**WORK REQUEST**
Every line below from the one containing "ATOM 120 N N" through the one containing "ATOM 125 N N" must be transcribed exactly. Omit all lines outside that stretch.

Items from a dataset

--------------------

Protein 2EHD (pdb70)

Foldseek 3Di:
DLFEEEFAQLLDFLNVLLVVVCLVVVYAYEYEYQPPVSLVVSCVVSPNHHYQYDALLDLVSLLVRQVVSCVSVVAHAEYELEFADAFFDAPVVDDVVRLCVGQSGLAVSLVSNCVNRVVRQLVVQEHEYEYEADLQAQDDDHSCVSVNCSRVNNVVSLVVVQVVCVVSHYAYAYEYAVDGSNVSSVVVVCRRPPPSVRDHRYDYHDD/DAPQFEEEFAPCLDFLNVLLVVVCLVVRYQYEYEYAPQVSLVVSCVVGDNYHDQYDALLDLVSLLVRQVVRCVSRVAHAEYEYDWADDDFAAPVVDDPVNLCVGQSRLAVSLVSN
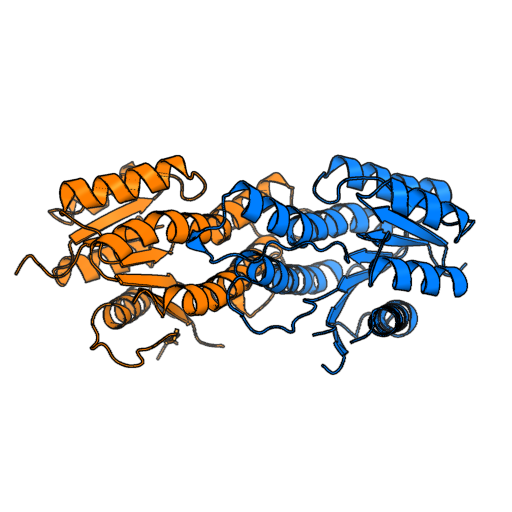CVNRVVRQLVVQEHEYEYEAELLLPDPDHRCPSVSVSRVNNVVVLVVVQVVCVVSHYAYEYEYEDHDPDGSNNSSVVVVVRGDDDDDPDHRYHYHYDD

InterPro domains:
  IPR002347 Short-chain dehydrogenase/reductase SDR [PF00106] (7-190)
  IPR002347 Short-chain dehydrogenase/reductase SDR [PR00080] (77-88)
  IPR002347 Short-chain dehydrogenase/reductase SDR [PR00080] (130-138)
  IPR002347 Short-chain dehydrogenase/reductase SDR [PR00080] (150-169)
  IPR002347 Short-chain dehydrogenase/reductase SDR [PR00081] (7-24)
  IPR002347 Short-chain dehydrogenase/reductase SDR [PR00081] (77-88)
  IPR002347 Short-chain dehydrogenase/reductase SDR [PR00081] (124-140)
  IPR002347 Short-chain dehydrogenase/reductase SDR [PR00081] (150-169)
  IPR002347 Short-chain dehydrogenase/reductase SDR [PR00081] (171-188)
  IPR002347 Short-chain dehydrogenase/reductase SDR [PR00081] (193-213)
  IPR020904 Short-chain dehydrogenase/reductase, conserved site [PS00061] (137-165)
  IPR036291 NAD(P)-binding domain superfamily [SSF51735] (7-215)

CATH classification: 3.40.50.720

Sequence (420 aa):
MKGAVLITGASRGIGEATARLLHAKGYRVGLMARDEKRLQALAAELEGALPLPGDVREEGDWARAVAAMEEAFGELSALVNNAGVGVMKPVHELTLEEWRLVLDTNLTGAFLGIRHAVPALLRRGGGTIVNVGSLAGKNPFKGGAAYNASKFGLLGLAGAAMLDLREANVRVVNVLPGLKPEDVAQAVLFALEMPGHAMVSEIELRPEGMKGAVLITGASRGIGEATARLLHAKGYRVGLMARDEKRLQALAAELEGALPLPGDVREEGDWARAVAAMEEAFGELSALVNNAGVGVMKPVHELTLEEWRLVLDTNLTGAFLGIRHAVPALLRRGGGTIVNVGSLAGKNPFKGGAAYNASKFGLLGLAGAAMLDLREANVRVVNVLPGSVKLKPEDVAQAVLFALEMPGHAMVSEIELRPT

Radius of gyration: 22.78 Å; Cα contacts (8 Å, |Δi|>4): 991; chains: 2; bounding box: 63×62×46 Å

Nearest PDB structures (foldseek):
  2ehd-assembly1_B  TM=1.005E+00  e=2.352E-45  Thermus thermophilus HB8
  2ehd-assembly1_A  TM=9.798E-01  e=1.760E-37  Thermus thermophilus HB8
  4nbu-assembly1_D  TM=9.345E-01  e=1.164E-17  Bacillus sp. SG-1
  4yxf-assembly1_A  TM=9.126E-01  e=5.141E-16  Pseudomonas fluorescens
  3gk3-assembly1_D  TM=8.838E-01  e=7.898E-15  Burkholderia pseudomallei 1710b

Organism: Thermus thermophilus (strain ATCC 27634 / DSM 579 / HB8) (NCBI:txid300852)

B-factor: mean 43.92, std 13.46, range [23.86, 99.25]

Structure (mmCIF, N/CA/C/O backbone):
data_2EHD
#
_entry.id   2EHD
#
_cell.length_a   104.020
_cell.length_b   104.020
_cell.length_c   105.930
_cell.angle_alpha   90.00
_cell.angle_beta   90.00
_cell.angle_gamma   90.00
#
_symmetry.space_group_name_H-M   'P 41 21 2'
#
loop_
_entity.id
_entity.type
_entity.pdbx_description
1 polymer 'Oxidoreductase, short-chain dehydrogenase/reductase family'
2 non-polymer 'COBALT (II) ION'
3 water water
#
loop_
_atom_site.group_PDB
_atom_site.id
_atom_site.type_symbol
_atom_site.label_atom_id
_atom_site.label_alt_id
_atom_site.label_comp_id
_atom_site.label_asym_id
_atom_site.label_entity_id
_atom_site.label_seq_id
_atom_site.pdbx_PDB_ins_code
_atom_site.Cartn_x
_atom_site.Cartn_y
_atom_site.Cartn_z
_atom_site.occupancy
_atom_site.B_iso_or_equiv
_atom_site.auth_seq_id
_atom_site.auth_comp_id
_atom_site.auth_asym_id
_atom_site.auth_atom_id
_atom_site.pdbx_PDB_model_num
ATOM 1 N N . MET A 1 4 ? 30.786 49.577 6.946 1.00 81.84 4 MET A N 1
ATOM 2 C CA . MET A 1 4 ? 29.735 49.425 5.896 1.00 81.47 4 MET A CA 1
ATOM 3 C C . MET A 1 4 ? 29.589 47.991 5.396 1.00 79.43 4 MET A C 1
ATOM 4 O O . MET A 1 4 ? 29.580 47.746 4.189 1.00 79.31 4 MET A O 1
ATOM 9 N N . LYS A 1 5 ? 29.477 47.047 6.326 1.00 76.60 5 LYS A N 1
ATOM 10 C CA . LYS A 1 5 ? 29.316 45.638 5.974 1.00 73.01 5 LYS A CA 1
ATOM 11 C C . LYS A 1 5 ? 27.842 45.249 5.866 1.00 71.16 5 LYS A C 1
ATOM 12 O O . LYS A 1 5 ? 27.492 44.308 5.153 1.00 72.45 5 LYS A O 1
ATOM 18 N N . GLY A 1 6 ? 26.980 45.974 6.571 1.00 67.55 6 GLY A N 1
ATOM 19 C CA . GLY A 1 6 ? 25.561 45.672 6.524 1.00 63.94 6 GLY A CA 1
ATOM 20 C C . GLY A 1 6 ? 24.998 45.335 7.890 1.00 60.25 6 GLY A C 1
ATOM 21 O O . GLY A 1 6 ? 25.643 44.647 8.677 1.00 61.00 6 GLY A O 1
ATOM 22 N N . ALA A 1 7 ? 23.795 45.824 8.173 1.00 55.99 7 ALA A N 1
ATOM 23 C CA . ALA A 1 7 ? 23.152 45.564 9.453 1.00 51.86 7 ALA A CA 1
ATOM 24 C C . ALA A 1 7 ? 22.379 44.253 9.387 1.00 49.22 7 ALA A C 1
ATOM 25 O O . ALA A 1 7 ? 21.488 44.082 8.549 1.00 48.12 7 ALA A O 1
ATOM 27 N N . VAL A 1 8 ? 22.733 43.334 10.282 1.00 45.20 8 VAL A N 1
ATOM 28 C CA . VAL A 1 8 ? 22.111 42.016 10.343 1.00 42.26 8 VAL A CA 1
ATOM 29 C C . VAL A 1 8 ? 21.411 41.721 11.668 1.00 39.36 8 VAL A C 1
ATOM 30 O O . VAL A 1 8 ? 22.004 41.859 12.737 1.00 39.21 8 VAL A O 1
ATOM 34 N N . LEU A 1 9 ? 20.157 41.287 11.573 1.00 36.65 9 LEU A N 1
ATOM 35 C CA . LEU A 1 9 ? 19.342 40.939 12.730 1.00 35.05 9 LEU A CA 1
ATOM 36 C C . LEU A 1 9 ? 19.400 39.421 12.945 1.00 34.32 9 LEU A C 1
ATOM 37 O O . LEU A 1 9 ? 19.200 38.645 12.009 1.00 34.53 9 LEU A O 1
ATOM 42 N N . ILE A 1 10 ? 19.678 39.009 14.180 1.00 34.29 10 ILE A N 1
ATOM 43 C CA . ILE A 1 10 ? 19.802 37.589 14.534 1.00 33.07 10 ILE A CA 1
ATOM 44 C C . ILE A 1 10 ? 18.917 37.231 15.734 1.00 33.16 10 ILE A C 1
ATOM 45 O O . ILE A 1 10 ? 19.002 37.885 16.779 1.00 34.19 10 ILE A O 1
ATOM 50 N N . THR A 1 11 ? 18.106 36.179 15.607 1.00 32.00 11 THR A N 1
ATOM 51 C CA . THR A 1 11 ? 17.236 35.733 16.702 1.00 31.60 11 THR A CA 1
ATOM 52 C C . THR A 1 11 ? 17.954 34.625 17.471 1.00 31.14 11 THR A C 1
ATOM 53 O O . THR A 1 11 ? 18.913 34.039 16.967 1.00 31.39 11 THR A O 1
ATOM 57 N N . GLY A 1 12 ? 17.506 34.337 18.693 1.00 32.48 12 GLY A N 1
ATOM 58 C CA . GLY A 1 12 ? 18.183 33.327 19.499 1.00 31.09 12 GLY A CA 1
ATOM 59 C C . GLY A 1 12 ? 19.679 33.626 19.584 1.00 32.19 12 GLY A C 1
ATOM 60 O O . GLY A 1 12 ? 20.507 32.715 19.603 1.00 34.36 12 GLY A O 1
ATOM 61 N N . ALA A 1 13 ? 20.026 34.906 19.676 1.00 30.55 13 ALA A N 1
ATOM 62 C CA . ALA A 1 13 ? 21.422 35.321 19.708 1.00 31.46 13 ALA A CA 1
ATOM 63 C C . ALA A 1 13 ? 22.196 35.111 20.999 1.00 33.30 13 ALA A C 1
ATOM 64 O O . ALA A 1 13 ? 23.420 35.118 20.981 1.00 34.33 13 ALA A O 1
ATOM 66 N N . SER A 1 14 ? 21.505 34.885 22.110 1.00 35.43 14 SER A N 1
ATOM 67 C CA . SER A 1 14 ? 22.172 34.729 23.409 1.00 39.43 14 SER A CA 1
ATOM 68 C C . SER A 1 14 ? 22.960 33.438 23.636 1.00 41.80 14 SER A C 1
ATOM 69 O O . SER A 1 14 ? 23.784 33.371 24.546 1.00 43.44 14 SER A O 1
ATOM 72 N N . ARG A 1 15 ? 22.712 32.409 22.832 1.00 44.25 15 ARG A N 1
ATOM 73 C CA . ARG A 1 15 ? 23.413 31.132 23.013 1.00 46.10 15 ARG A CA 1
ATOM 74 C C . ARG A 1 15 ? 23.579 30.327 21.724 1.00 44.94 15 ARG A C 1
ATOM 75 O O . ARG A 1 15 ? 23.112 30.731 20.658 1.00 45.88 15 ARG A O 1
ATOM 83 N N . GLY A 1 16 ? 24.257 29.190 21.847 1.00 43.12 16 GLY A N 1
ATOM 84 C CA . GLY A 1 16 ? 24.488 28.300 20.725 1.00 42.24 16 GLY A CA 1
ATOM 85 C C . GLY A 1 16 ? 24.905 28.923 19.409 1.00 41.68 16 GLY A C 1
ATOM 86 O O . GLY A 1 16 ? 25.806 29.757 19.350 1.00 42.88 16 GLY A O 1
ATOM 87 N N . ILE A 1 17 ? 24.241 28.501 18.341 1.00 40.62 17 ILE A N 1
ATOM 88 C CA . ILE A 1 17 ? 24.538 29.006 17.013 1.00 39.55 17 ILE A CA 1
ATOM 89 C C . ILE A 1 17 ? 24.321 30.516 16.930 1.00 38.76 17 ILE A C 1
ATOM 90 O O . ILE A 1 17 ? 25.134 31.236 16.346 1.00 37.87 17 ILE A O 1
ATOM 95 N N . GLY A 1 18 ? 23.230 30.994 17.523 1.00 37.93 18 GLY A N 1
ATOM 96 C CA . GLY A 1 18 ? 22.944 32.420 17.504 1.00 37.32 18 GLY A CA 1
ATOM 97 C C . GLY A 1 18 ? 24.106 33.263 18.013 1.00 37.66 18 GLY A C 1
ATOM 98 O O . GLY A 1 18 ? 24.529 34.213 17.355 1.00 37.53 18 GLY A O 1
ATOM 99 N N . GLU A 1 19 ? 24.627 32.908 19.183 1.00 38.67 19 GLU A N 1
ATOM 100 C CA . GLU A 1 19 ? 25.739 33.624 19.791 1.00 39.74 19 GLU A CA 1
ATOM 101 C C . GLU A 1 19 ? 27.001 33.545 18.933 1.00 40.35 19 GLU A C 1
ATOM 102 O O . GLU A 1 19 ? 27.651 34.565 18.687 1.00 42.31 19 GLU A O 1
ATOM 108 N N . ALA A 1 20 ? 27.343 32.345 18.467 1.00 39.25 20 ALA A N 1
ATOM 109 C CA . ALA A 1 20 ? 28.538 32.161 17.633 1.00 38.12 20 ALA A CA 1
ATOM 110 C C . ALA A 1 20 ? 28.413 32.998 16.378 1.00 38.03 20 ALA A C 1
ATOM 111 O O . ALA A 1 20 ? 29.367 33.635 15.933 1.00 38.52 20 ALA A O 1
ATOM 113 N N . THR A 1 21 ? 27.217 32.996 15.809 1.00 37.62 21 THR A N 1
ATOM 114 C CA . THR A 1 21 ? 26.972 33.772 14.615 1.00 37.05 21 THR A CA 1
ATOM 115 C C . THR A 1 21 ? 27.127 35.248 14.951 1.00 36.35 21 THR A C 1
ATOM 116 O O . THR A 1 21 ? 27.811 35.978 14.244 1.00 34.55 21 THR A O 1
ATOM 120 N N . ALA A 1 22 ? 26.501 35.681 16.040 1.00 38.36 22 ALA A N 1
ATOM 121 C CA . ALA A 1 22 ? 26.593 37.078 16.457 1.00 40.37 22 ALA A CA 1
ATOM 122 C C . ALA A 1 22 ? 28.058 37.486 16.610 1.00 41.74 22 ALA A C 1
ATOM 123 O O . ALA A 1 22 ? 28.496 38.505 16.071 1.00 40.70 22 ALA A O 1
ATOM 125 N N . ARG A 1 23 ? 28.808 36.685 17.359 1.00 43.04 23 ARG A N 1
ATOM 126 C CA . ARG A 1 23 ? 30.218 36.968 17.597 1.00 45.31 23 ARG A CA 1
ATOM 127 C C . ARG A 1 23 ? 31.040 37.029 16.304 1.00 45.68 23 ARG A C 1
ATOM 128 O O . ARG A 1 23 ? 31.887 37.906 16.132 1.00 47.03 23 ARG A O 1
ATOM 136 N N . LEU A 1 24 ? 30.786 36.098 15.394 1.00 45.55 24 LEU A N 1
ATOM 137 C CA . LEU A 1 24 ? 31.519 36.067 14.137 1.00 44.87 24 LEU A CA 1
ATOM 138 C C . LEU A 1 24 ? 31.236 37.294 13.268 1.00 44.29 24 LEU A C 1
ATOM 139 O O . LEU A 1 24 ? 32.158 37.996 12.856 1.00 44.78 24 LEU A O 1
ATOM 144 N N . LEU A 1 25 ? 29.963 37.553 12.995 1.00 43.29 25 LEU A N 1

--------------------

**TASK OUTPUT**
ATOM 120 N N . ALA A 1 22 ? 26.501 35.681 16.040 1.00 38.36 22 ALA A N 1
ATOM 121 C CA . ALA A 1 22 ? 26.593 37.078 16.457 1.00 40.37 22 ALA A CA 1
ATOM 122 C C . ALA A 1 22 ? 28.058 37.486 16.610 1.00 41.74 22 ALA A C 1
ATOM 123 O O . ALA A 1 22 ? 28.496 38.505 16.071 1.00 40.70 22 ALA A O 1
ATOM 125 N N . ARG A 1 23 ? 28.808 36.685 17.359 1.00 43.04 23 ARG A N 1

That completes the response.